[Records from a data collection]
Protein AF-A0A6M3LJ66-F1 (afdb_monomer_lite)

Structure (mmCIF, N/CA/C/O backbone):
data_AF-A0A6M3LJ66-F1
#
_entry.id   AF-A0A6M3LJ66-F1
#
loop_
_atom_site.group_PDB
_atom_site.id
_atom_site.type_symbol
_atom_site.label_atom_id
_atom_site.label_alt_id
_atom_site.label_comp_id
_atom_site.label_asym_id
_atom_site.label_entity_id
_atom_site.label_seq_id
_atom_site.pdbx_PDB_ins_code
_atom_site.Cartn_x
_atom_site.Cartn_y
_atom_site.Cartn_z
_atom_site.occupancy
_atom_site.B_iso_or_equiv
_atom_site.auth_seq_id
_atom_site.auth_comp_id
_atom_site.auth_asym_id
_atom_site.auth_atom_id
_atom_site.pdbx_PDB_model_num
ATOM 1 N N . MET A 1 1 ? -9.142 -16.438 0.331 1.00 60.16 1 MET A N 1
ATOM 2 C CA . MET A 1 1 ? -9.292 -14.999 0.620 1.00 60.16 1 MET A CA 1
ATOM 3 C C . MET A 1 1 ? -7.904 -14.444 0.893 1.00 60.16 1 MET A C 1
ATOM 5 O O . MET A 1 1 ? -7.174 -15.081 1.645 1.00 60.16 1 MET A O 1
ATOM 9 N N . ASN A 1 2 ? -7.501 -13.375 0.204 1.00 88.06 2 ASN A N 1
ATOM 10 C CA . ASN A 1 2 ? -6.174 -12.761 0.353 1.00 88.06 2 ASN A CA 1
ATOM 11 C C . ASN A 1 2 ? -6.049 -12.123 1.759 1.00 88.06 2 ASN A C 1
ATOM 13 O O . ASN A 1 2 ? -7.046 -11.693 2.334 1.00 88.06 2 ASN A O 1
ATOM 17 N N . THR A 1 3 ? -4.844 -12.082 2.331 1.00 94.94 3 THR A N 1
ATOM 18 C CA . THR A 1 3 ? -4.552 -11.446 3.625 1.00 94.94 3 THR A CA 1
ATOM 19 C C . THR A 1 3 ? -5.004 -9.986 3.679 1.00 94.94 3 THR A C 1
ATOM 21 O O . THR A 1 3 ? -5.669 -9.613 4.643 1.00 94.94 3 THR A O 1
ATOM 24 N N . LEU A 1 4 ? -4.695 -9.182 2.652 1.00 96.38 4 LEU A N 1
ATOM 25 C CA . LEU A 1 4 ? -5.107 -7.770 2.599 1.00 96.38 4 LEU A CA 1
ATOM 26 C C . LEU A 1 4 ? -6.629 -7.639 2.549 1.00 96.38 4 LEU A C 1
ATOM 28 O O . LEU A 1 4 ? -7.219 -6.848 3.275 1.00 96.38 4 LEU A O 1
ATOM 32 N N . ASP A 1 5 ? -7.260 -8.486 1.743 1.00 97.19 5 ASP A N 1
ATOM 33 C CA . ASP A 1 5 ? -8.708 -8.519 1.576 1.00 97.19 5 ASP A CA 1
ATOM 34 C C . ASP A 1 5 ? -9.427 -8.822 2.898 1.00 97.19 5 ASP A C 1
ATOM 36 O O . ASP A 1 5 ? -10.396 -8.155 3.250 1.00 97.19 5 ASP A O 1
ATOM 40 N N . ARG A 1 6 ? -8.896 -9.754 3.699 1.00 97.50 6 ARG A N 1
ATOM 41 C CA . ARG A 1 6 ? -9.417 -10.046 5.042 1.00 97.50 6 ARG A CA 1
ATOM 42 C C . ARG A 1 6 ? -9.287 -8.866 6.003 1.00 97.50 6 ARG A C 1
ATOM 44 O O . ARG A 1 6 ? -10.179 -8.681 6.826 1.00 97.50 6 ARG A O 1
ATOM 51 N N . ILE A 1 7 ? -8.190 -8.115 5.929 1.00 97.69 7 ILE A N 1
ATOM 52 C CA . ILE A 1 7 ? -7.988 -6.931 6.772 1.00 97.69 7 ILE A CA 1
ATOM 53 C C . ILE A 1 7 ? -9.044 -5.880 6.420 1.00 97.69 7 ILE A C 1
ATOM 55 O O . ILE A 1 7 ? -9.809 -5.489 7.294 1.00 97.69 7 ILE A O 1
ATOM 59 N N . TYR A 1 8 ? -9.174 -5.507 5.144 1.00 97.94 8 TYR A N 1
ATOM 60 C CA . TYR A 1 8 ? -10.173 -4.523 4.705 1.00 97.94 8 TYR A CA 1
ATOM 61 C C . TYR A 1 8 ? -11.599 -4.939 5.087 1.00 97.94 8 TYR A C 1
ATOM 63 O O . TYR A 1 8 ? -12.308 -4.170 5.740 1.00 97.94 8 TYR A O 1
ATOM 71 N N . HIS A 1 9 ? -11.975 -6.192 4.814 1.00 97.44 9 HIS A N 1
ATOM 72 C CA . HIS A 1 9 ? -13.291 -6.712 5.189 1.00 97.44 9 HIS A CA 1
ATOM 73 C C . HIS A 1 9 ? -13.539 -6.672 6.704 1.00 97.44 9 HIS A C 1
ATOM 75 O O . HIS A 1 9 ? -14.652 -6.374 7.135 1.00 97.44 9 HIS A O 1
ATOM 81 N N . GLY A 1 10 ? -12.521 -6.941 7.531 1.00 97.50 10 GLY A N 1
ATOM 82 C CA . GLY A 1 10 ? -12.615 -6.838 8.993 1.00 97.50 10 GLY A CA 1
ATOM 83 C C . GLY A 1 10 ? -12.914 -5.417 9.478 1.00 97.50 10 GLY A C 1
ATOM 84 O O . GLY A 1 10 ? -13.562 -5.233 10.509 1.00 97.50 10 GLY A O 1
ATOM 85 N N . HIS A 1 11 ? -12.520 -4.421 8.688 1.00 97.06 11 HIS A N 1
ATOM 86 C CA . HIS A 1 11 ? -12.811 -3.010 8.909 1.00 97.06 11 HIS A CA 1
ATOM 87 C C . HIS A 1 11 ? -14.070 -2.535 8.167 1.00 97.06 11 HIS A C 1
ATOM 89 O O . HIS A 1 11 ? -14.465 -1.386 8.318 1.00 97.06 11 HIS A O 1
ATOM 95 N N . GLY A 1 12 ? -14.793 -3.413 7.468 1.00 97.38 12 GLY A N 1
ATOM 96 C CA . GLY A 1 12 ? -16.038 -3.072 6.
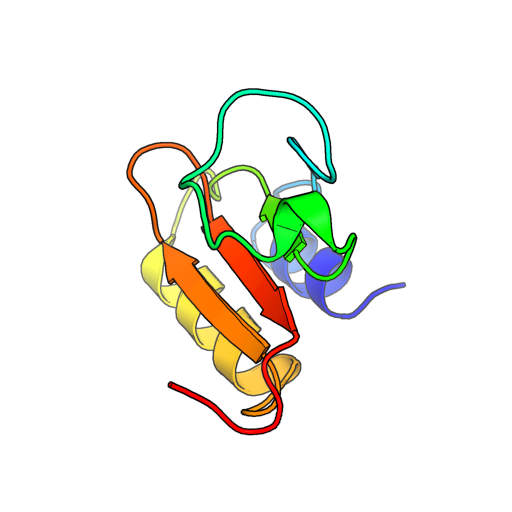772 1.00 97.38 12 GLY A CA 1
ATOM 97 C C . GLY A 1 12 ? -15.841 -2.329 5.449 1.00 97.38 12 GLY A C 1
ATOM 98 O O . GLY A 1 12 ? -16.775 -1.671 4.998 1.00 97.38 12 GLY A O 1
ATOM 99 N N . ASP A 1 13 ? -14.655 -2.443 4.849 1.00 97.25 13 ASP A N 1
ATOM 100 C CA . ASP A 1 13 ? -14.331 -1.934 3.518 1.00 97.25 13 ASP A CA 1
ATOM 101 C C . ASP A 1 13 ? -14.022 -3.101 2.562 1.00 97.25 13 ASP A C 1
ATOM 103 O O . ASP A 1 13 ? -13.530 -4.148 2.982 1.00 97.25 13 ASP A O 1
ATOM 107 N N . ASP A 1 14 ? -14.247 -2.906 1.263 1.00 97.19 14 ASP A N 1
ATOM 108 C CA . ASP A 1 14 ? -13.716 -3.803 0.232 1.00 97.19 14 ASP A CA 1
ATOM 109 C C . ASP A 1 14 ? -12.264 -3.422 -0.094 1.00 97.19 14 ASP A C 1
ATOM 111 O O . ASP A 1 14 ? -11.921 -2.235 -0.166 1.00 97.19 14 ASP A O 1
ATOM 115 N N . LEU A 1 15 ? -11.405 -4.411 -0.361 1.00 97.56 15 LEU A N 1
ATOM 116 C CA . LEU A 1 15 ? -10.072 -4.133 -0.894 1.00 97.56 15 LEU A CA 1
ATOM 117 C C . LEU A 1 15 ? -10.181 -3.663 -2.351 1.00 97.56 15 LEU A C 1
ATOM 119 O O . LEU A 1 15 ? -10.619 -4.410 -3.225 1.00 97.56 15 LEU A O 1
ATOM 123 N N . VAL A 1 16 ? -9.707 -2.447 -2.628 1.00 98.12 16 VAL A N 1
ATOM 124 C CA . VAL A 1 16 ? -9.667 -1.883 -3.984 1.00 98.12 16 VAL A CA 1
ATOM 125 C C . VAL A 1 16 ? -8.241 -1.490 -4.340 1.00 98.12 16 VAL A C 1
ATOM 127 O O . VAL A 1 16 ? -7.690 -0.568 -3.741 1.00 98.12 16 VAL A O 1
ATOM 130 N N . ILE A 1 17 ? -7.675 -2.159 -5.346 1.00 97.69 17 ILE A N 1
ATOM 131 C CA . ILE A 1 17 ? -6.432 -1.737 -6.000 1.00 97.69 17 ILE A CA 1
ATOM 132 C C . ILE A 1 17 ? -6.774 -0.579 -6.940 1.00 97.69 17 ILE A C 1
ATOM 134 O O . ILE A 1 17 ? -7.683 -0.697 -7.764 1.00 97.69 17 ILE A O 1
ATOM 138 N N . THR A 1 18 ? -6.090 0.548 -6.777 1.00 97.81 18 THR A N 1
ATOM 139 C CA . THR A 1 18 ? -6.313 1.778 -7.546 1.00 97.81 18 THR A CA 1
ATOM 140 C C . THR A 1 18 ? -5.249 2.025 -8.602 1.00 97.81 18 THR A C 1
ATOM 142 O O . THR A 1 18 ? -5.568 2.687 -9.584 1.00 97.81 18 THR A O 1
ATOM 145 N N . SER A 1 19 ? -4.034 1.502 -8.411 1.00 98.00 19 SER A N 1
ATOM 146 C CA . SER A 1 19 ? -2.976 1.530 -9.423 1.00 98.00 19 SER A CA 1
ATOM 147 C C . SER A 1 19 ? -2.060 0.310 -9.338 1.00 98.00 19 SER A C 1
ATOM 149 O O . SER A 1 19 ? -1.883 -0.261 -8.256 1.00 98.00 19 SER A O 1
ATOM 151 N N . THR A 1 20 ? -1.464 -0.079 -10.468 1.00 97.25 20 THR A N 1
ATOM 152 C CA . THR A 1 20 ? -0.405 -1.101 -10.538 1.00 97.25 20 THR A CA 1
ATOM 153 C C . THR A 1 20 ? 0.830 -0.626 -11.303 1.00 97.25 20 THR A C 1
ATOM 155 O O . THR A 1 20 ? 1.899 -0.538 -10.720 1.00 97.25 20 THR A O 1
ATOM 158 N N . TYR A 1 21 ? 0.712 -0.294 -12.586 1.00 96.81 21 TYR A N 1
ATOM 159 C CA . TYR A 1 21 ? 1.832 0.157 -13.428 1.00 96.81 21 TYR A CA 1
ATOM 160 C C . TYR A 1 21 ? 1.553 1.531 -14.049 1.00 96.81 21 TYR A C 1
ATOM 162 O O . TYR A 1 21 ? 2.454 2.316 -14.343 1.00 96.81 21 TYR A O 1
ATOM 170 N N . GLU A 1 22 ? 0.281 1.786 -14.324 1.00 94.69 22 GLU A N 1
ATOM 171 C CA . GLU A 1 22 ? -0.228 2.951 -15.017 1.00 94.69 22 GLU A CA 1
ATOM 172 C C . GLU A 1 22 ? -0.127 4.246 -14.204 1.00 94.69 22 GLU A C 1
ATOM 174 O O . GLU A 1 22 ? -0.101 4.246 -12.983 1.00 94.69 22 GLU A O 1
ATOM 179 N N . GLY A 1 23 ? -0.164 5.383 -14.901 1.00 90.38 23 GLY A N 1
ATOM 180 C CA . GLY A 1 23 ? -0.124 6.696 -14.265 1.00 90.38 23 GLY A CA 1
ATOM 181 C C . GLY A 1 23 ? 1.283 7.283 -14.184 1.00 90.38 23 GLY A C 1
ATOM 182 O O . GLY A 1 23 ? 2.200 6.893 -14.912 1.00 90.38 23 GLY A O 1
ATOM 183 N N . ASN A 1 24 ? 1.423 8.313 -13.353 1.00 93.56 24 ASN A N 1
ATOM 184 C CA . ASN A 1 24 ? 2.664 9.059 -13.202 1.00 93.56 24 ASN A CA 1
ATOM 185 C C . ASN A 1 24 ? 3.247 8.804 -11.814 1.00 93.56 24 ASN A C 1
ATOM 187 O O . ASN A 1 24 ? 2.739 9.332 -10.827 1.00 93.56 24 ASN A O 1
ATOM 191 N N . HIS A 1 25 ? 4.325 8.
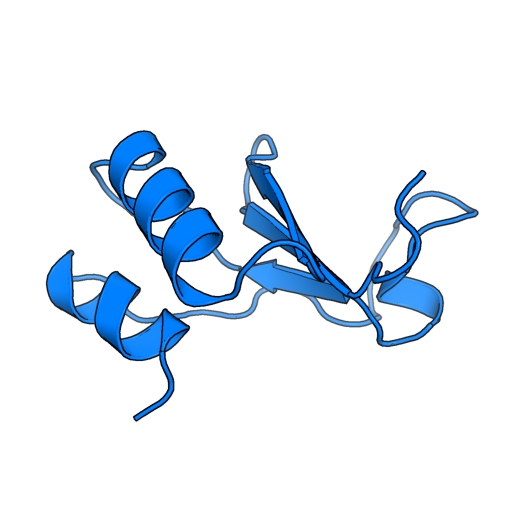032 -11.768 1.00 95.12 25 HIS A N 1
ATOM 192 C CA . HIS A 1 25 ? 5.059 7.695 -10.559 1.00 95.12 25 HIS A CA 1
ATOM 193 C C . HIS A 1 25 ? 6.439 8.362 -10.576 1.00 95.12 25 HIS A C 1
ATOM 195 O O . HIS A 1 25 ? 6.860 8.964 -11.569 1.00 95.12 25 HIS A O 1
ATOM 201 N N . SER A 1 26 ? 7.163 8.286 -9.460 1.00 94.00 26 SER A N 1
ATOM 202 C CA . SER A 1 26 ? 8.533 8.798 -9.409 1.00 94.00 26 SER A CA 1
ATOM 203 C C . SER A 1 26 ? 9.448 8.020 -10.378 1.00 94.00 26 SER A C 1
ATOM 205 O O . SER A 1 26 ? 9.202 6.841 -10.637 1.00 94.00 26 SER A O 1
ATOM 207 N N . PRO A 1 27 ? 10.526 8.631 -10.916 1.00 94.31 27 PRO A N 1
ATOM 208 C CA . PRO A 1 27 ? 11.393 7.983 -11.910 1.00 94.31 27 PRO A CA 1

...

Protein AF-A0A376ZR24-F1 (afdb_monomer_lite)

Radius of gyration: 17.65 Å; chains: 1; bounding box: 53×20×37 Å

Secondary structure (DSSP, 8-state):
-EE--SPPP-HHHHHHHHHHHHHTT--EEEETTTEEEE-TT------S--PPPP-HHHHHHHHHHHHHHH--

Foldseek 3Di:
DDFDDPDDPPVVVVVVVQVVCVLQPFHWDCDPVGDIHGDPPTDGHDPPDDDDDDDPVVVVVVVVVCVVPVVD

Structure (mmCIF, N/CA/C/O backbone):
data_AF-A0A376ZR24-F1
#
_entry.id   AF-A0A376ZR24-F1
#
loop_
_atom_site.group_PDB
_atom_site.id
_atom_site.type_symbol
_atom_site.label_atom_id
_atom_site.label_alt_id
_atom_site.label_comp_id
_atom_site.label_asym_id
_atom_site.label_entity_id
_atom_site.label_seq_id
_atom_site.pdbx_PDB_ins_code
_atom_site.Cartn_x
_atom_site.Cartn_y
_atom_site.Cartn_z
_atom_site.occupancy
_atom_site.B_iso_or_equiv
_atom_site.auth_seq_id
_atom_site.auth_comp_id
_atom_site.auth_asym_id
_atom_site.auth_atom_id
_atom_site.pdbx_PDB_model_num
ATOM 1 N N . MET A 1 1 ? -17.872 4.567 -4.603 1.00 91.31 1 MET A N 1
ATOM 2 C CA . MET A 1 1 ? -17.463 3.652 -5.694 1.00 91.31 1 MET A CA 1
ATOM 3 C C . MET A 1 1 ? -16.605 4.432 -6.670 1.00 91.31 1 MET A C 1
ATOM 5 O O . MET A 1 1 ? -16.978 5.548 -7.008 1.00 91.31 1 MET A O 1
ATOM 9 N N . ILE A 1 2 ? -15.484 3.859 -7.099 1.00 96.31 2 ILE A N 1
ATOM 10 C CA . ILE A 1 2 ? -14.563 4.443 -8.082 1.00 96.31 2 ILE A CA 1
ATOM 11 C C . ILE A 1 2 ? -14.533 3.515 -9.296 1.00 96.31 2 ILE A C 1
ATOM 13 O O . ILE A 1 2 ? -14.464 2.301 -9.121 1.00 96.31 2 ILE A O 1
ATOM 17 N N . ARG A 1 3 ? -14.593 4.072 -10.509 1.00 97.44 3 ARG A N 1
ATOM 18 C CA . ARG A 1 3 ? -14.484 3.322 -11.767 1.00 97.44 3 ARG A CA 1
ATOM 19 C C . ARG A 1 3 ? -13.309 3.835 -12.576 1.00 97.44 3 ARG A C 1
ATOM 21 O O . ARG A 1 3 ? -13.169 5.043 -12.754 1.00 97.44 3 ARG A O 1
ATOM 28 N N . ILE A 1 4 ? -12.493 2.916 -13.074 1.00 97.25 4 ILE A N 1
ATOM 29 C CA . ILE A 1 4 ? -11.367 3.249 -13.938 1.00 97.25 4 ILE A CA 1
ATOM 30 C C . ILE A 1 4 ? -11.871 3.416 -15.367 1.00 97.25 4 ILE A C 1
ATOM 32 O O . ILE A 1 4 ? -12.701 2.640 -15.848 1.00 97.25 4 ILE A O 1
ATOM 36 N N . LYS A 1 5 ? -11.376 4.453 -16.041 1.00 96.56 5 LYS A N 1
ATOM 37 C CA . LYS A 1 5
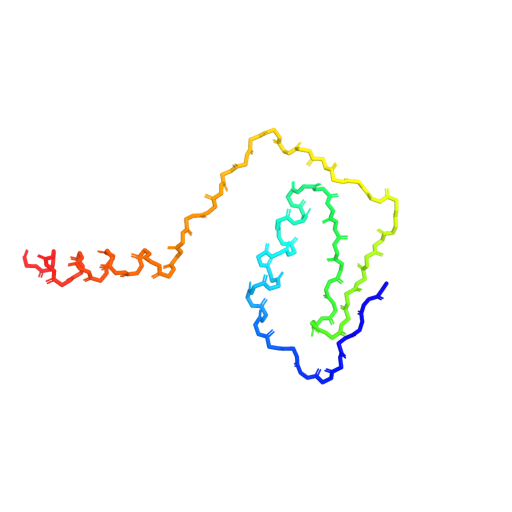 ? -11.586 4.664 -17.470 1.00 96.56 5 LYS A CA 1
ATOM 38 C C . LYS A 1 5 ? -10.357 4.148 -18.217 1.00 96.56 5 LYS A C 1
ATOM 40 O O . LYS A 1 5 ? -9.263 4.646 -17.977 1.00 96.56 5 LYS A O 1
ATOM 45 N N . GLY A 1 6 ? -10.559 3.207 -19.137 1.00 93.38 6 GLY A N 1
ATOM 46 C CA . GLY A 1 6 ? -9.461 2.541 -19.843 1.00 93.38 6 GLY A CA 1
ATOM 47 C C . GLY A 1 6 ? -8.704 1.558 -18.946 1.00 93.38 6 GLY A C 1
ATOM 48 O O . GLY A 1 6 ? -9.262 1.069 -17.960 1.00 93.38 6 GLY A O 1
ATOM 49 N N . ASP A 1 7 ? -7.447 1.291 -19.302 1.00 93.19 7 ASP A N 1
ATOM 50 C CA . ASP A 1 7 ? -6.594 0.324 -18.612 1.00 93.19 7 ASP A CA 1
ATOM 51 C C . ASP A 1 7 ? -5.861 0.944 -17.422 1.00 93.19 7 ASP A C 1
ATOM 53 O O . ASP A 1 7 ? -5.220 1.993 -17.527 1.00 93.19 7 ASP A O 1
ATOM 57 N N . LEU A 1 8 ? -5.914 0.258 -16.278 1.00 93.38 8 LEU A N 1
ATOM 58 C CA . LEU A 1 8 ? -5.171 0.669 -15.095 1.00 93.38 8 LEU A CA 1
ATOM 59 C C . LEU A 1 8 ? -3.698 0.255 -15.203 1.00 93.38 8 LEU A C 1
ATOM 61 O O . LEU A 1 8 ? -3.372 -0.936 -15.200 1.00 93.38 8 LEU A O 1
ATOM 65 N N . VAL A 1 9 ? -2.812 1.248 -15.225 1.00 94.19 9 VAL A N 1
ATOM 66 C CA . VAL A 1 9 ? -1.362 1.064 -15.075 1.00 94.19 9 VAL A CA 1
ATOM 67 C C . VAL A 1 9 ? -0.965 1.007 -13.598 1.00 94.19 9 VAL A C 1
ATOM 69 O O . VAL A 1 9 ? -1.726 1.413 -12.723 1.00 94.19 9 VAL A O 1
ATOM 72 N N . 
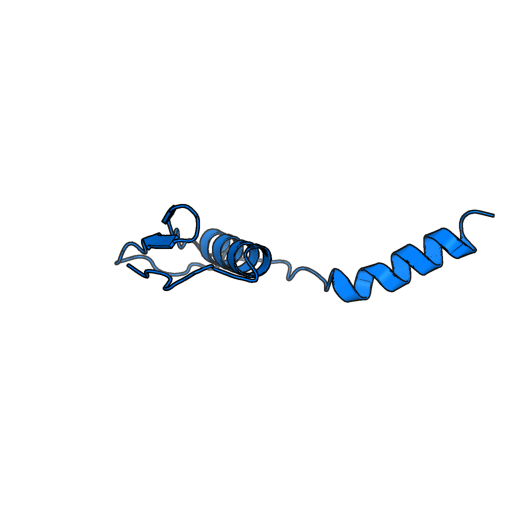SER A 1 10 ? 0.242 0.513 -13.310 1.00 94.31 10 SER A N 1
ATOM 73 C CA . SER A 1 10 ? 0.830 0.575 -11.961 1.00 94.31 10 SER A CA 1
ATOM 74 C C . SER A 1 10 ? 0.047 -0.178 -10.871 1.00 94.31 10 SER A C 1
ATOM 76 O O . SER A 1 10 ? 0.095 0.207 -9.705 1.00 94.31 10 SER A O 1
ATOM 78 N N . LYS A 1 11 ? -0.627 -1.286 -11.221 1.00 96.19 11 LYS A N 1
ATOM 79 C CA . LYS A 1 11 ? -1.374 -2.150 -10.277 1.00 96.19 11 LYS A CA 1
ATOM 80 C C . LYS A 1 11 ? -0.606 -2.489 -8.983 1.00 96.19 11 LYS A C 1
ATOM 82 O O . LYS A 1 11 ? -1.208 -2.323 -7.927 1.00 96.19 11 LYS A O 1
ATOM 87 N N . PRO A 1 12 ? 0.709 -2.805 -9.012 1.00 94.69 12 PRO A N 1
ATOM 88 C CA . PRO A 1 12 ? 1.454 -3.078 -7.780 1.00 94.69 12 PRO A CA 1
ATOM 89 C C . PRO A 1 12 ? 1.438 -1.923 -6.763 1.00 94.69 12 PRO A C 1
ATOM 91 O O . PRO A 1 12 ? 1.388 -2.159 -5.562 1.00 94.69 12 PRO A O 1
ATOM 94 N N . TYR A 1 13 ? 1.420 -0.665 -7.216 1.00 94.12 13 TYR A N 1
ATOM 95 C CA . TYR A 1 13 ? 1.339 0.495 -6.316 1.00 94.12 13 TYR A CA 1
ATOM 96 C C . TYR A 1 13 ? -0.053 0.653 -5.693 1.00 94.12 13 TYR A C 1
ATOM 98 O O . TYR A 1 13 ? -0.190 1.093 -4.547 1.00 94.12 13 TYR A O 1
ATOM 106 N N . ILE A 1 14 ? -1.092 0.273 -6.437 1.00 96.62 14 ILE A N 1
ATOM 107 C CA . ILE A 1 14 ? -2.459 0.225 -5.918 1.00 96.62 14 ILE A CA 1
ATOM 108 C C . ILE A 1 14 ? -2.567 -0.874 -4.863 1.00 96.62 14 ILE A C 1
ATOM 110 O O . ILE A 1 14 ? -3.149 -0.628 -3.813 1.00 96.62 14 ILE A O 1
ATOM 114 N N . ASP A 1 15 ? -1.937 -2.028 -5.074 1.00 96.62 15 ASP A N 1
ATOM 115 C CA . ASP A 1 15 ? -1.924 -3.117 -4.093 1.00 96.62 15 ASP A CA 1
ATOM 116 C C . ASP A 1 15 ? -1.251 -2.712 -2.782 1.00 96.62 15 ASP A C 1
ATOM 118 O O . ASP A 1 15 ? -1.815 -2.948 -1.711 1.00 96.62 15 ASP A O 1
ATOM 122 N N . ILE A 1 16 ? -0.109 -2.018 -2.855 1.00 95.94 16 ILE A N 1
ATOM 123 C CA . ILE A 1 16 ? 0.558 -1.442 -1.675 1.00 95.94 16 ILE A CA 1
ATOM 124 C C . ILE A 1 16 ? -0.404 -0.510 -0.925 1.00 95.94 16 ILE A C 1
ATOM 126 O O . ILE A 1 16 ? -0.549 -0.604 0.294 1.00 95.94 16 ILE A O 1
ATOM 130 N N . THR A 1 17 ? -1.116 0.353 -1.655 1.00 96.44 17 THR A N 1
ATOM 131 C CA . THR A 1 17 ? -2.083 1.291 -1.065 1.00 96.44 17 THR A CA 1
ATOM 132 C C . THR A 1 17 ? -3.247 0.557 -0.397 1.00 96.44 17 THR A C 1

PROBLEM DETAILS:
What are the lines above from the one with "ATOM 28 N N" to the one with "ATOM 48 O O", both included? Reproduce them exactly, without pictures.

TASK RESPONSE:
ATOM 28 N N . ILE A 1 4 ? -12.493 2.916 -13.074 1.00 97.25 4 ILE A N 1
ATOM 29 C CA . ILE A 1 4 ? -11.367 3.249 -13.938 1.00 97.25 4 ILE A CA 1
ATOM 30 C C . ILE A 1 4 ? -11.871 3.416 -15.367 1.00 97.25 4 ILE A C 1
ATOM 32 O O . ILE A 1 4 ? -12.701 2.640 -15.848 1.00 97.25 4 ILE A O 1
ATOM 36 N N . LYS A 1 5 ? -11.376 4.453 -16.041 1.00 96.56 5 LYS A N 1
ATOM 37 C CA . LYS A 1 5
 ? -11.586 4.664 -17.470 1.00 96.56 5 LYS A CA 1
ATOM 38 C C . LYS A 1 5 ? -10.357 4.148 -18.217 1.00 96.56 5 LYS A C 1
ATOM 40 O O . LYS A 1 5 ? -9.263 4.646 -17.977 1.00 96.56 5 LYS A O 1
ATOM 45 N N . GLY A 1 6 ? -10.559 3.207 -19.137 1.00 93.38 6 GLY A N 1
ATOM 46 C CA . GLY A 1 6 ? -9.461 2.541 -19.843 1.00 93.38 6 GLY A CA 1
ATOM 47 C C . GLY A 1 6 ? -8.704 1.558 -18.946 1.00 93.38 6 GLY A C 1
ATOM 48 O O . GLY A 1 6 ? -9.262 1.069 -17.960 1.00 93.38 6 GLY A O 1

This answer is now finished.